▶ _Exercise description_
Both the line below containing "ATOM 279 C CA" and the line containing "ATOM 287 C CA", along with every line between them, should be repeated exactly; no other line belongs in the answer.

** Opening Dataset content block **

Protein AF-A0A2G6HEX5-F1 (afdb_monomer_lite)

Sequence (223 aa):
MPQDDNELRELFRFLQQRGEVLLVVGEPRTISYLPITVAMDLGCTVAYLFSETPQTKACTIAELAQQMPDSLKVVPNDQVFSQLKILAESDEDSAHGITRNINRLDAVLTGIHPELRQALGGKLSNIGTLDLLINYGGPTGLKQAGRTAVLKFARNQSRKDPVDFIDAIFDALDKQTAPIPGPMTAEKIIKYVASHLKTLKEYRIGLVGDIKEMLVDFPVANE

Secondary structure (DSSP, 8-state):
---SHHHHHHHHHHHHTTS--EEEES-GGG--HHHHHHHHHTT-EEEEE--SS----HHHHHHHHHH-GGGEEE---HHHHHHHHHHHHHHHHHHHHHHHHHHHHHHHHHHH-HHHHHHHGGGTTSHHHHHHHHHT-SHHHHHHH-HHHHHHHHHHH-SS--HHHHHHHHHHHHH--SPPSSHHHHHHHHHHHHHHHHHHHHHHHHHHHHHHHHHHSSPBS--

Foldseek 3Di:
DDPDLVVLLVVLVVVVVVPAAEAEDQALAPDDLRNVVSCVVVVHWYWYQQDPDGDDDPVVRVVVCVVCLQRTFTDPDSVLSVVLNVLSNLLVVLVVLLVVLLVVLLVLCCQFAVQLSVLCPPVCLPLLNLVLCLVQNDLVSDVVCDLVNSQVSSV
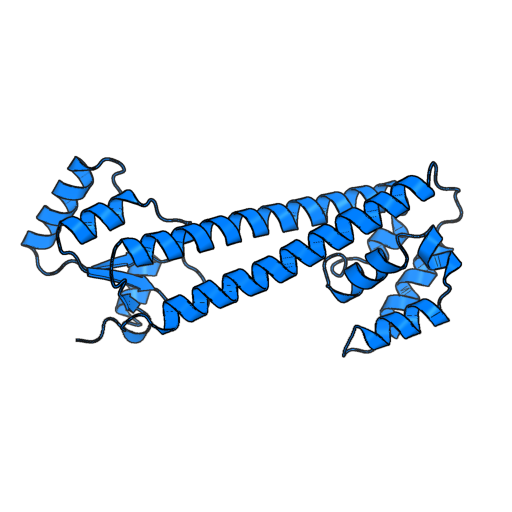VVDPDRCNVSSVSNVVSSVVDPDDGPPVVVSRVVSNVSSVSSNVSVVVSVVSVVVSVVSRVPGDRPDD

pLDDT: mean 87.9, std 8.57, range [44.0, 97.56]

Radius of gyration: 24.52 Å; chains: 1; bounding box: 59×32×68 Å

Structure (mmCIF, N/CA/C/O backbone):
data_AF-A0A2G6HEX5-F1
#
_entry.id   AF-A0A2G6HEX5-F1
#
loop_
_atom_site.group_PDB
_atom_site.id
_atom_site.type_symbol
_atom_site.label_atom_id
_atom_site.label_alt_id
_atom_site.label_comp_id
_atom_site.label_asym_id
_atom_site.label_entity_id
_atom_site.label_seq_id
_atom_site.pdbx_PDB_ins_code
_atom_site.Cartn_x
_atom_site.Cartn_y
_atom_site.Cartn_z
_atom_site.occupancy
_atom_site.B_iso_or_equiv
_atom_site.auth_seq_id
_atom_site.auth_comp_id
_atom_site.auth_asym_id
_atom_site.auth_atom_id
_atom_site.pdbx_PDB_model_num
ATOM 1 N N . MET A 1 1 ? 25.958 -5.642 -12.445 1.00 66.00 1 MET A N 1
ATOM 2 C CA . MET A 1 1 ? 26.298 -4.787 -13.599 1.00 66.00 1 MET A CA 1
ATOM 3 C C . MET A 1 1 ? 27.334 -3.768 -13.164 1.00 66.00 1 MET A C 1
ATOM 5 O O . MET A 1 1 ? 27.311 -3.422 -11.984 1.00 66.00 1 MET A O 1
ATOM 9 N N . PRO A 1 2 ? 28.205 -3.315 -14.079 1.00 74.88 2 PRO A N 1
ATOM 10 C CA . PRO A 1 2 ? 29.068 -2.161 -13.847 1.00 74.88 2 PRO A CA 1
ATOM 11 C C . PRO A 1 2 ? 28.242 -0.928 -13.457 1.00 74.88 2 PRO A C 1
ATOM 13 O O . PRO A 1 2 ? 27.081 -0.813 -13.861 1.00 74.88 2 PRO A O 1
ATOM 16 N N . GLN A 1 3 ? 28.817 -0.037 -12.651 1.00 75.88 3 GLN A N 1
ATOM 17 C CA . GLN A 1 3 ? 28.192 1.245 -12.290 1.00 75.88 3 GLN A CA 1
ATOM 18 C C . GLN A 1 3 ? 28.878 2.450 -12.945 1.00 75.88 3 GLN A C 1
ATOM 20 O O . GLN A 1 3 ? 28.410 3.571 -12.769 1.00 75.88 3 GLN A O 1
ATOM 25 N N . ASP A 1 4 ? 29.949 2.218 -13.703 1.00 87.12 4 ASP A N 1
ATOM 26 C CA . ASP A 1 4 ? 30.677 3.240 -14.446 1.00 87.12 4 ASP A CA 1
ATOM 27 C C . ASP A 1 4 ? 30.217 3.310 -15.913 1.00 87.12 4 ASP A C 1
ATOM 29 O O . ASP A 1 4 ? 29.903 2.287 -16.528 1.00 87.12 4 ASP A O 1
ATOM 33 N N . ASP A 1 5 ? 30.178 4.522 -16.473 1.00 88.25 5 ASP A N 1
ATOM 34 C CA . ASP A 1 5 ? 29.735 4.775 -17.852 1.00 88.25 5 ASP A CA 1
ATOM 35 C C . ASP A 1 5 ? 30.633 4.082 -18.885 1.00 88.25 5 ASP A C 1
ATOM 37 O O . ASP A 1 5 ? 30.130 3.423 -19.798 1.00 88.25 5 ASP A O 1
ATOM 41 N N . ASN A 1 6 ? 31.958 4.164 -18.724 1.00 90.44 6 ASN A N 1
ATOM 42 C CA . ASN A 1 6 ? 32.892 3.576 -19.680 1.00 90.44 6 ASN A CA 1
ATOM 43 C C . ASN A 1 6 ? 32.823 2.051 -19.636 1.00 90.44 6 ASN A C 1
ATOM 45 O O . ASN A 1 6 ? 32.747 1.419 -20.689 1.00 90.44 6 ASN A O 1
ATOM 49 N N . GLU A 1 7 ? 32.765 1.463 -18.440 1.00 91.56 7 GLU A N 1
ATOM 50 C CA . GLU A 1 7 ? 32.624 0.011 -18.283 1.00 91.56 7 GLU A CA 1
ATOM 51 C C . GLU A 1 7 ? 31.314 -0.508 -18.902 1.00 91.56 7 GLU A C 1
ATOM 53 O O . GLU A 1 7 ? 31.297 -1.560 -19.546 1.00 91.56 7 GLU A O 1
ATOM 58 N N . LEU A 1 8 ? 30.208 0.233 -18.754 1.00 90.38 8 LEU A N 1
ATOM 59 C CA . LEU A 1 8 ? 28.932 -0.099 -19.397 1.00 90.38 8 LEU A CA 1
ATOM 60 C C . LEU A 1 8 ? 29.029 -0.004 -20.921 1.00 90.38 8 LEU A C 1
ATOM 62 O O . LEU A 1 8 ? 28.549 -0.896 -21.623 1.00 90.38 8 LEU A O 1
ATOM 66 N N . ARG A 1 9 ? 29.674 1.043 -21.443 1.00 93.50 9 ARG A N 1
ATOM 67 C CA . ARG A 1 9 ? 29.870 1.216 -22.887 1.00 93.50 9 ARG A CA 1
ATOM 68 C C . ARG A 1 9 ? 30.725 0.108 -23.484 1.00 93.50 9 ARG A C 1
ATOM 70 O O . ARG A 1 9 ? 30.392 -0.406 -24.552 1.00 93.50 9 ARG A O 1
ATOM 77 N N . GLU A 1 10 ? 31.814 -0.266 -22.818 1.00 93.81 10 GLU A N 1
ATOM 78 C CA . GLU A 1 10 ? 32.661 -1.385 -23.234 1.00 93.81 10 GLU A CA 1
ATOM 79 C C . GLU A 1 10 ? 31.888 -2.703 -23.223 1.00 93.81 10 GLU A C 1
ATOM 81 O O . GLU A 1 10 ? 31.935 -3.447 -24.205 1.00 93.81 10 GLU A O 1
ATOM 86 N N . LEU A 1 11 ? 31.111 -2.957 -22.166 1.00 92.81 11 LEU A N 1
ATOM 87 C CA . LEU A 1 11 ? 30.270 -4.145 -22.057 1.00 92.81 11 LEU A CA 1
ATOM 88 C C . LEU A 1 11 ? 29.259 -4.238 -23.205 1.00 92.81 11 LEU A C 1
ATOM 90 O O . LEU A 1 11 ? 29.188 -5.271 -23.870 1.00 92.81 11 LEU A O 1
ATOM 94 N N . PHE A 1 12 ? 28.484 -3.182 -23.461 1.00 93.69 12 PHE A N 1
ATOM 95 C CA . PHE A 1 12 ? 27.474 -3.210 -24.521 1.00 93.69 12 PHE A CA 1
ATOM 96 C C . PHE A 1 12 ? 28.098 -3.348 -25.909 1.00 93.69 12 PHE A C 1
ATOM 98 O O . PHE A 1 12 ? 27.632 -4.177 -26.687 1.00 93.69 12 PHE A O 1
ATOM 105 N N . ARG A 1 13 ? 29.199 -2.643 -26.202 1.00 94.19 13 ARG A N 1
ATOM 106 C CA . ARG A 1 13 ? 29.921 -2.805 -27.478 1.00 94.19 13 ARG A CA 1
ATOM 107 C C . ARG A 1 13 ? 30.461 -4.218 -27.661 1.00 94.19 13 ARG A C 1
ATOM 109 O O . ARG A 1 13 ? 30.379 -4.768 -28.755 1.00 94.19 13 ARG A O 1
ATOM 116 N N . PHE A 1 14 ? 31.001 -4.819 -26.603 1.00 93.88 14 PHE A N 1
ATOM 117 C CA . PHE A 1 14 ? 31.462 -6.204 -26.638 1.00 93.88 14 PHE A CA 1
ATOM 118 C C . PHE A 1 14 ? 30.315 -7.181 -26.929 1.00 93.88 14 PHE A C 1
ATOM 120 O O . PHE A 1 14 ? 30.484 -8.112 -27.716 1.00 93.88 14 PHE A O 1
ATOM 127 N N . LEU A 1 15 ? 29.140 -6.966 -26.331 1.00 93.12 15 LEU A N 1
ATOM 128 C CA . LEU A 1 15 ? 27.955 -7.778 -26.607 1.00 93.12 15 LEU A CA 1
ATOM 129 C C . LEU A 1 15 ? 27.446 -7.571 -28.043 1.00 93.12 15 LEU A C 1
ATOM 131 O O . LEU A 1 15 ? 27.144 -8.556 -28.711 1.00 93.12 15 LEU A O 1
ATOM 135 N N . GLN A 1 16 ? 27.455 -6.335 -28.552 1.00 94.44 16 GLN A N 1
ATOM 136 C CA . GLN A 1 16 ? 27.051 -6.000 -29.925 1.00 94.44 16 GLN A CA 1
ATOM 137 C C . GLN A 1 16 ? 27.921 -6.675 -30.999 1.00 94.44 16 GLN A C 1
ATOM 139 O O . GLN A 1 16 ? 27.439 -6.970 -32.089 1.00 94.44 16 GLN A O 1
ATOM 144 N N . GLN A 1 17 ? 29.186 -7.003 -30.700 1.00 94.25 17 GLN A N 1
ATOM 145 C CA . GLN A 1 17 ? 30.031 -7.801 -31.607 1.00 94.25 17 GLN A CA 1
ATOM 146 C C . GLN A 1 17 ? 29.492 -9.221 -31.842 1.00 94.25 17 GLN A C 1
ATOM 148 O O . GLN A 1 17 ? 29.906 -9.883 -32.792 1.00 94.25 17 GLN A O 1
ATOM 153 N N . ARG A 1 18 ? 28.604 -9.713 -30.969 1.00 92.19 18 ARG A N 1
ATOM 154 C CA . ARG A 1 18 ? 28.027 -11.062 -31.031 1.00 92.19 18 ARG A CA 1
ATOM 155 C C . ARG A 1 18 ? 26.608 -11.088 -31.603 1.00 92.19 18 ARG A C 1
ATOM 157 O O . ARG A 1 18 ? 26.098 -12.180 -31.835 1.00 92.19 18 ARG A O 1
ATOM 164 N N . GLY A 1 19 ? 25.990 -9.929 -31.825 1.00 91.12 19 GLY A N 1
ATOM 165 C CA . GLY A 1 19 ? 24.630 -9.804 -32.341 1.00 91.12 19 GLY A CA 1
ATOM 166 C C . GLY A 1 19 ? 23.879 -8.625 -31.730 1.00 91.12 19 GLY A C 1
ATOM 167 O O . GLY A 1 19 ? 24.459 -7.784 -31.046 1.00 91.12 19 GLY A O 1
ATOM 168 N N . GLU A 1 20 ? 22.574 -8.574 -31.974 1.00 90.06 20 GLU A N 1
ATOM 169 C CA . GLU A 1 20 ? 21.700 -7.563 -31.383 1.00 90.06 20 GLU A CA 1
ATOM 170 C C . GLU A 1 20 ? 21.594 -7.738 -29.865 1.00 90.06 20 GLU A C 1
ATOM 172 O O . GLU A 1 20 ? 21.548 -8.854 -29.340 1.00 90.06 20 GLU A O 1
ATOM 177 N N . VAL A 1 21 ? 21.573 -6.614 -29.147 1.00 91.62 21 VAL A N 1
ATOM 178 C CA . VAL A 1 21 ? 21.556 -6.593 -27.684 1.00 91.62 21 VAL A CA 1
ATOM 179 C C . VAL A 1 21 ? 20.221 -6.050 -27.202 1.00 91.62 21 VAL A C 1
ATOM 181 O O . VAL A 1 21 ? 19.874 -4.900 -27.469 1.00 91.62 21 VAL A O 1
ATOM 184 N N . LEU A 1 22 ? 19.515 -6.880 -26.434 1.00 90.75 22 LEU A N 1
ATOM 185 C CA . LEU A 1 22 ? 18.304 -6.516 -25.713 1.00 90.75 22 LEU A CA 1
ATOM 186 C C . LEU A 1 22 ? 18.610 -6.396 -24.217 1.00 90.75 22 LEU A C 1
ATOM 188 O O . LEU A 1 22 ? 18.939 -7.382 -23.553 1.00 90.75 22 LEU A O 1
ATOM 192 N N . LEU A 1 23 ? 18.479 -5.190 -23.671 1.00 90.06 23 LEU A N 1
ATOM 193 C CA . LEU A 1 23 ? 18.523 -4.954 -22.233 1.00 90.06 23 LEU A CA 1
ATOM 194 C C . LEU A 1 23 ? 17.123 -5.152 -21.646 1.00 90.06 23 LEU A C 1
ATOM 196 O O . LEU A 1 23 ? 16.229 -4.339 -21.877 1.00 90.06 23 LEU A O 1
ATOM 200 N N . VAL A 1 24 ? 16.944 -6.213 -20.858 1.00 88.44 24 VAL A N 1
ATOM 201 C CA . VAL A 1 24 ? 15.670 -6.495 -20.185 1.00 88.44 24 VAL A CA 1
ATOM 202 C C . VAL A 1 24 ? 15.680 -5.981 -18.750 1.00 88.44 24 VAL A C 1
ATOM 204 O O . VAL A 1 24 ? 16.579 -6.283 -17.964 1.00 88.44 24 VAL A O 1
ATOM 207 N N . VAL A 1 25 ? 14.633 -5.245 -18.393 1.00 84.88 25 VAL A N 1
ATOM 208 C CA . VAL A 1 25 ? 14.408 -4.665 -17.073 1.00 84.88 25 VAL A CA 1
ATOM 209 C C . VAL A 1 25 ? 13.259 -5.390 -16.378 1.00 84.88 25 VAL A C 1
ATOM 211 O O . VAL A 1 25 ? 12.134 -5.393 -16.868 1.00 84.88 25 VAL A O 1
ATOM 214 N N . GLY A 1 26 ? 13.528 -5.990 -15.217 1.00 80.56 26 GLY A N 1
ATOM 215 C CA . GLY A 1 26 ? 12.501 -6.697 -14.439 1.00 80.56 26 GLY A CA 1
ATOM 216 C C . GLY A 1 26 ? 11.534 -5.768 -13.706 1.00 80.56 26 GLY A C 1
ATOM 217 O O . GLY A 1 26 ? 10.335 -6.020 -13.680 1.00 80.56 26 GLY A O 1
ATOM 218 N N . GLU A 1 27 ? 12.044 -4.678 -13.127 1.00 72.06 27 GLU A N 1
ATOM 219 C CA . GLU A 1 27 ? 11.237 -3.701 -12.397 1.00 72.06 27 GLU A CA 1
ATOM 220 C C . GLU A 1 27 ? 11.758 -2.274 -12.620 1.00 72.06 27 GLU A C 1
ATOM 222 O O . GLU A 1 27 ? 12.949 -2.031 -12.408 1.00 72.06 27 GLU A O 1
ATOM 227 N N . PRO A 1 28 ? 10.885 -1.306 -12.960 1.00 68.75 28 PRO A N 1
ATOM 228 C CA . PRO A 1 28 ? 11.270 0.101 -13.084 1.00 68.75 28 PRO A CA 1
ATOM 229 C C . PRO A 1 28 ? 11.882 0.701 -11.810 1.00 68.75 28 PRO A C 1
ATOM 231 O O . PRO A 1 28 ? 12.761 1.550 -11.906 1.00 68.75 28 PRO A O 1
ATOM
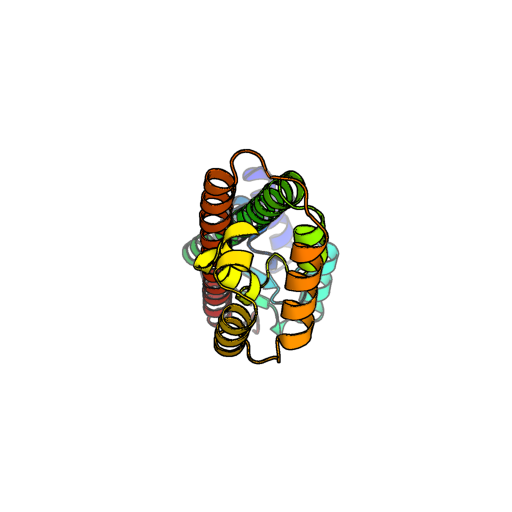 234 N N . ARG A 1 29 ? 11.456 0.233 -10.627 1.00 67.88 29 ARG A N 1
ATOM 235 C CA . ARG A 1 29 ? 11.908 0.737 -9.317 1.00 67.88 29 ARG A CA 1
ATOM 236 C C . ARG A 1 29 ? 13.392 0.490 -9.048 1.00 67.88 29 ARG A C 1
ATOM 238 O O . ARG A 1 29 ? 14.070 1.320 -8.463 1.00 67.88 29 ARG A O 1
ATOM 245 N N . THR A 1 30 ? 13.904 -0.672 -9.447 1.00 60.94 30 THR A N 1
ATOM 246 C CA . THR A 1 30 ? 15.190 -1.177 -8.935 1.00 60.94 30 THR A CA 1
ATOM 247 C C . THR A 1 30 ? 16.383 -0.819 -9.824 1.00 60.94 30 THR A C 1
ATOM 249 O O . THR A 1 30 ? 17.523 -1.124 -9.474 1.00 60.94 30 THR A O 1
ATOM 252 N N . ILE A 1 31 ? 16.159 -0.192 -10.983 1.00 66.38 31 ILE A N 1
ATOM 253 C CA . ILE A 1 31 ? 17.225 0.048 -11.958 1.00 66.38 31 ILE A CA 1
ATOM 254 C C . ILE A 1 31 ? 17.777 1.479 -11.908 1.00 66.38 31 ILE A C 1
ATOM 256 O O . ILE A 1 31 ? 17.067 2.487 -11.953 1.00 66.38 31 ILE A O 1
ATOM 260 N N . SER A 1 32 ? 19.109 1.562 -11.864 1.00 65.69 32 SER A N 1
ATOM 261 C CA . SER A 1 32 ? 19.853 2.799 -12.073 1.00 65.69 32 SER A CA 1
ATOM 262 C C . SER A 1 32 ? 19.634 3.334 -13.495 1.00 65.69 32 SER A C 1
ATOM 264 O O . SER A 1 32 ? 19.520 2.580 -14.452 1.00 65.69 32 SER A O 1
ATOM 266 N N . TYR A 1 33 ? 19.577 4.660 -13.651 1.00 76.69 33 TYR A N 1
ATOM 267 C CA . TYR A 1 33 ? 19.303 5.293 -14.955 1.00 76.69 33 TYR A CA 1
ATOM 268 C C . TYR A 1 33 ? 20.419 5.002 -15.976 1.00 76.69 33 TYR A C 1
ATOM 270 O O . TYR A 1 33 ? 20.169 4.832 -17.163 1.00 76.69 33 TYR A O 1
ATOM 278 N N . LEU A 1 34 ? 21.655 4.878 -15.483 1.00 82.06 34 LEU A N 1
ATOM 279 C CA . LEU A 1 34 ? 22.861 4.854 -16.301 1.00 82.06 34 LEU A CA 1
ATOM 280 C C . LEU A 1 34 ? 22.943 3.669 -17.288 1.00 82.06 34 LEU A C 1
ATOM 282 O O . LEU A 1 34 ? 23.126 3.940 -18.470 1.00 82.06 34 LEU A O 1
ATOM 286 N N . PRO A 1 35 ? 22.753 2.388 -16.901 1.00 85.81 35 PRO A N 1
ATOM 287 C CA . PRO A 1 35 ? 22.780 1.280 -17.861 1.00 85.81 35 PRO A CA 1
ATOM 288 C C . PRO A 1 35 ? 21.781 1.424 -19.008 1.00 85.81 35 PRO A C 1
ATOM 290 O O . PRO A 1 35 ? 22.076 1.002 -20.120 1.00 85.81 35 PRO A O 1
ATOM 293 N N . ILE A 1 36 ? 20.619 2.024 -18.750 1.00 85.50 36 ILE A N 1
ATOM 294 C CA . ILE A 1 36 ? 19.565 2.185 -19.754 1.00 85.50 36 ILE A CA 1
ATOM 295 C C . ILE A 1 36 ? 19.895 3.329 -20.697 1.00 85.50 36 ILE A C 1
ATOM 297 O O . ILE A 1 36 ? 19.837 3.143 -21.908 1.00 85.50 36 ILE A O 1
ATOM 301 N N . THR A 1 37 ? 20.333 4.465 -20.161 1.00 85.56 37 THR A N 1
ATOM 302 C CA . THR A 1 37 ? 20.792 5.596 -20.972 1.00 85.56 37 THR A CA 1
ATOM 303 C C . THR A 1 37 ? 21.959 5.204 -21.863 1.00 85.56 37 THR A C 1
ATOM 305 O O . THR A 1 37 ? 21.949 5.514 -23.048 1.00 85.56 37 THR A O 1
ATOM 308 N N . VAL A 1 38 ? 22.939 4.470 -21.326 1.00 88.81 38 VAL A N 1
ATOM 309 C CA . VAL A 1 38 ? 24.082 3.990 -22.110 1.00 88.81 38 VAL A CA 1
ATOM 310 C C . VAL A 1 38 ? 23.641 2.982 -23.174 1.00 88.81 38 VAL A C 1
ATOM 312 O O . VAL A 1 38 ? 24.119 3.049 -24.302 1.00 88.81 38 VAL A O 1
ATOM 315 N N . ALA A 1 39 ? 22.726 2.064 -22.846 1.00 89.94 39 ALA A N 1
ATOM 316 C CA . ALA A 1 39 ? 22.189 1.111 -23.816 1.00 89.94 39 ALA A CA 1
ATOM 317 C C . ALA A 1 39 ? 21.469 1.826 -24.971 1.00 89.94 39 ALA A C 1
ATOM 319 O O . ALA A 1 39 ? 21.756 1.538 -26.129 1.00 89.94 39 ALA A O 1
ATOM 320 N N . MET A 1 40 ? 20.592 2.786 -24.665 1.00 87.94 40 MET A N 1
ATOM 321 C CA . MET A 1 40 ? 19.864 3.570 -25.669 1.00 87.94 40 MET A CA 1
ATOM 322 C C . MET A 1 40 ? 20.802 4.436 -26.522 1.00 87.94 40 MET A C 1
ATOM 324 O O . MET A 1 40 ? 20.654 4.463 -27.740 1.00 87.94 40 MET A O 1
ATOM 328 N N . ASP A 1 41 ? 21.802 5.085 -25.913 1.00 90.19 41 ASP A N 1
ATOM 329 C CA . ASP A 1 41 ? 22.821 5.882 -26.621 1.00 90.19 41 ASP A CA 1
ATOM 330 C C . ASP A 1 41 ? 23.650 5.032 -27.600 1.00 90.19 41 ASP A C 1
ATOM 332 O O . ASP A 1 41 ? 24.052 5.496 -28.665 1.00 90.19 41 ASP A O 1
ATOM 336 N N . LEU A 1 42 ? 23.870 3.756 -27.270 1.00 92.25 42 LEU A N 1
ATOM 337 C CA . LEU A 1 42 ? 24.538 2.784 -28.139 1.00 92.25 42 LEU A CA 1
ATOM 338 C C . LEU A 1 42 ? 23.592 2.074 -29.122 1.00 92.25 42 LEU A C 1
ATOM 340 O O . LEU A 1 42 ? 24.045 1.195 -29.859 1.00 92.25 42 LEU A O 1
ATOM 344 N N . GLY A 1 43 ? 22.307 2.437 -29.151 1.00 88.94 43 GLY A N 1
ATOM 345 C CA . GLY A 1 43 ? 21.307 1.856 -30.049 1.00 88.94 43 GLY A CA 1
ATOM 346 C C . GLY A 1 43 ? 20.854 0.441 -29.676 1.00 88.94 43 GLY A C 1
ATOM 347 O O . GLY A 1 43 ? 20.336 -0.272 -30.530 1.00 88.94 43 GLY A O 1
ATOM 348 N N . CYS A 1 44 ? 21.062 0.002 -28.433 1.00 90.81 44 CYS A N 1
ATOM 349 C CA . CYS A 1 44 ? 20.516 -1.260 -27.936 1.00 90.81 44 CYS A CA 1
ATOM 350 C C . CYS A 1 44 ? 19.009 -1.133 -27.674 1.00 90.81 44 CYS A C 1
ATOM 352 O O . CYS A 1 44 ? 18.536 -0.110 -27.170 1.00 90.81 44 CYS A O 1
ATOM 354 N N . THR A 1 45 ? 18.266 -2.213 -27.909 1.00 90.44 45 THR A N 1
ATOM 355 C CA . THR A 1 45 ? 16.850 -2.282 -27.537 1.00 90.44 45 THR A CA 1
ATOM 356 C C . THR A 1 45 ? 16.736 -2.429 -26.024 1.00 90.44 45 THR A C 1
ATOM 358 O O . THR A 1 45 ? 17.432 -3.242 -25.414 1.00 90.44 45 THR A O 1
ATOM 361 N N . VAL A 1 46 ? 15.845 -1.663 -25.399 1.00 89.38 46 VAL A N 1
ATOM 362 C CA . VAL A 1 46 ? 15.534 -1.780 -23.968 1.00 89.38 46 VAL A CA 1
ATOM 363 C C . VAL A 1 46 ? 14.084 -2.211 -23.828 1.00 89.38 46 VAL A C 1
ATOM 365 O O . VAL A 1 46 ? 13.208 -1.601 -24.434 1.00 89.38 46 VAL A O 1
ATOM 368 N N . ALA A 1 47 ? 13.812 -3.239 -23.027 1.00 88.88 47 ALA A N 1
ATOM 369 C CA . ALA A 1 47 ? 12.454 -3.711 -22.779 1.00 88.88 47 ALA A CA 1
ATOM 370 C C . ALA A 1 47 ? 12.202 -4.005 -21.300 1.00 88.88 47 ALA A C 1
ATOM 372 O O . ALA A 1 47 ? 13.083 -4.469 -20.580 1.00 88.88 47 ALA A O 1
ATOM 373 N N . TYR A 1 48 ? 10.973 -3.778 -20.852 1.00 86.31 48 TYR A N 1
ATOM 374 C CA . TYR A 1 48 ? 10.490 -4.192 -19.542 1.00 86.31 48 TYR A CA 1
ATOM 375 C C . TYR A 1 48 ? 9.819 -5.554 -19.606 1.00 86.31 48 TYR A C 1
ATOM 377 O O . TYR A 1 48 ? 9.003 -5.805 -20.489 1.00 86.31 48 TYR A O 1
ATOM 385 N N . LEU A 1 49 ? 10.097 -6.404 -18.622 1.00 85.44 49 LEU A N 1
ATOM 386 C CA . LEU A 1 49 ? 9.363 -7.645 -18.424 1.00 85.44 49 LEU A CA 1
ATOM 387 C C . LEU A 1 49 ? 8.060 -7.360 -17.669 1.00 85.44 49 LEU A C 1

** Closing Dataset content block **

▶ _Written response_
ATOM 279 C CA . LEU A 1 34 ? 22.861 4.854 -16.301 1.00 82.06 34 LEU A CA 1
ATOM 280 C C . LEU A 1 34 ? 22.943 3.669 -17.288 1.00 82.06 34 LEU A C 1
ATOM 282 O O . LEU A 1 34 ? 23.126 3.940 -18.470 1.00 82.06 34 LEU A O 1
ATOM 286 N N . PRO A 1 35 ? 22.753 2.388 -16.901 1.00 85.81 35 PRO A N 1
ATOM 287 C CA . PRO A 1 35 ? 22.780 1.280 -17.861 1.00 85.81 35 PRO A CA 1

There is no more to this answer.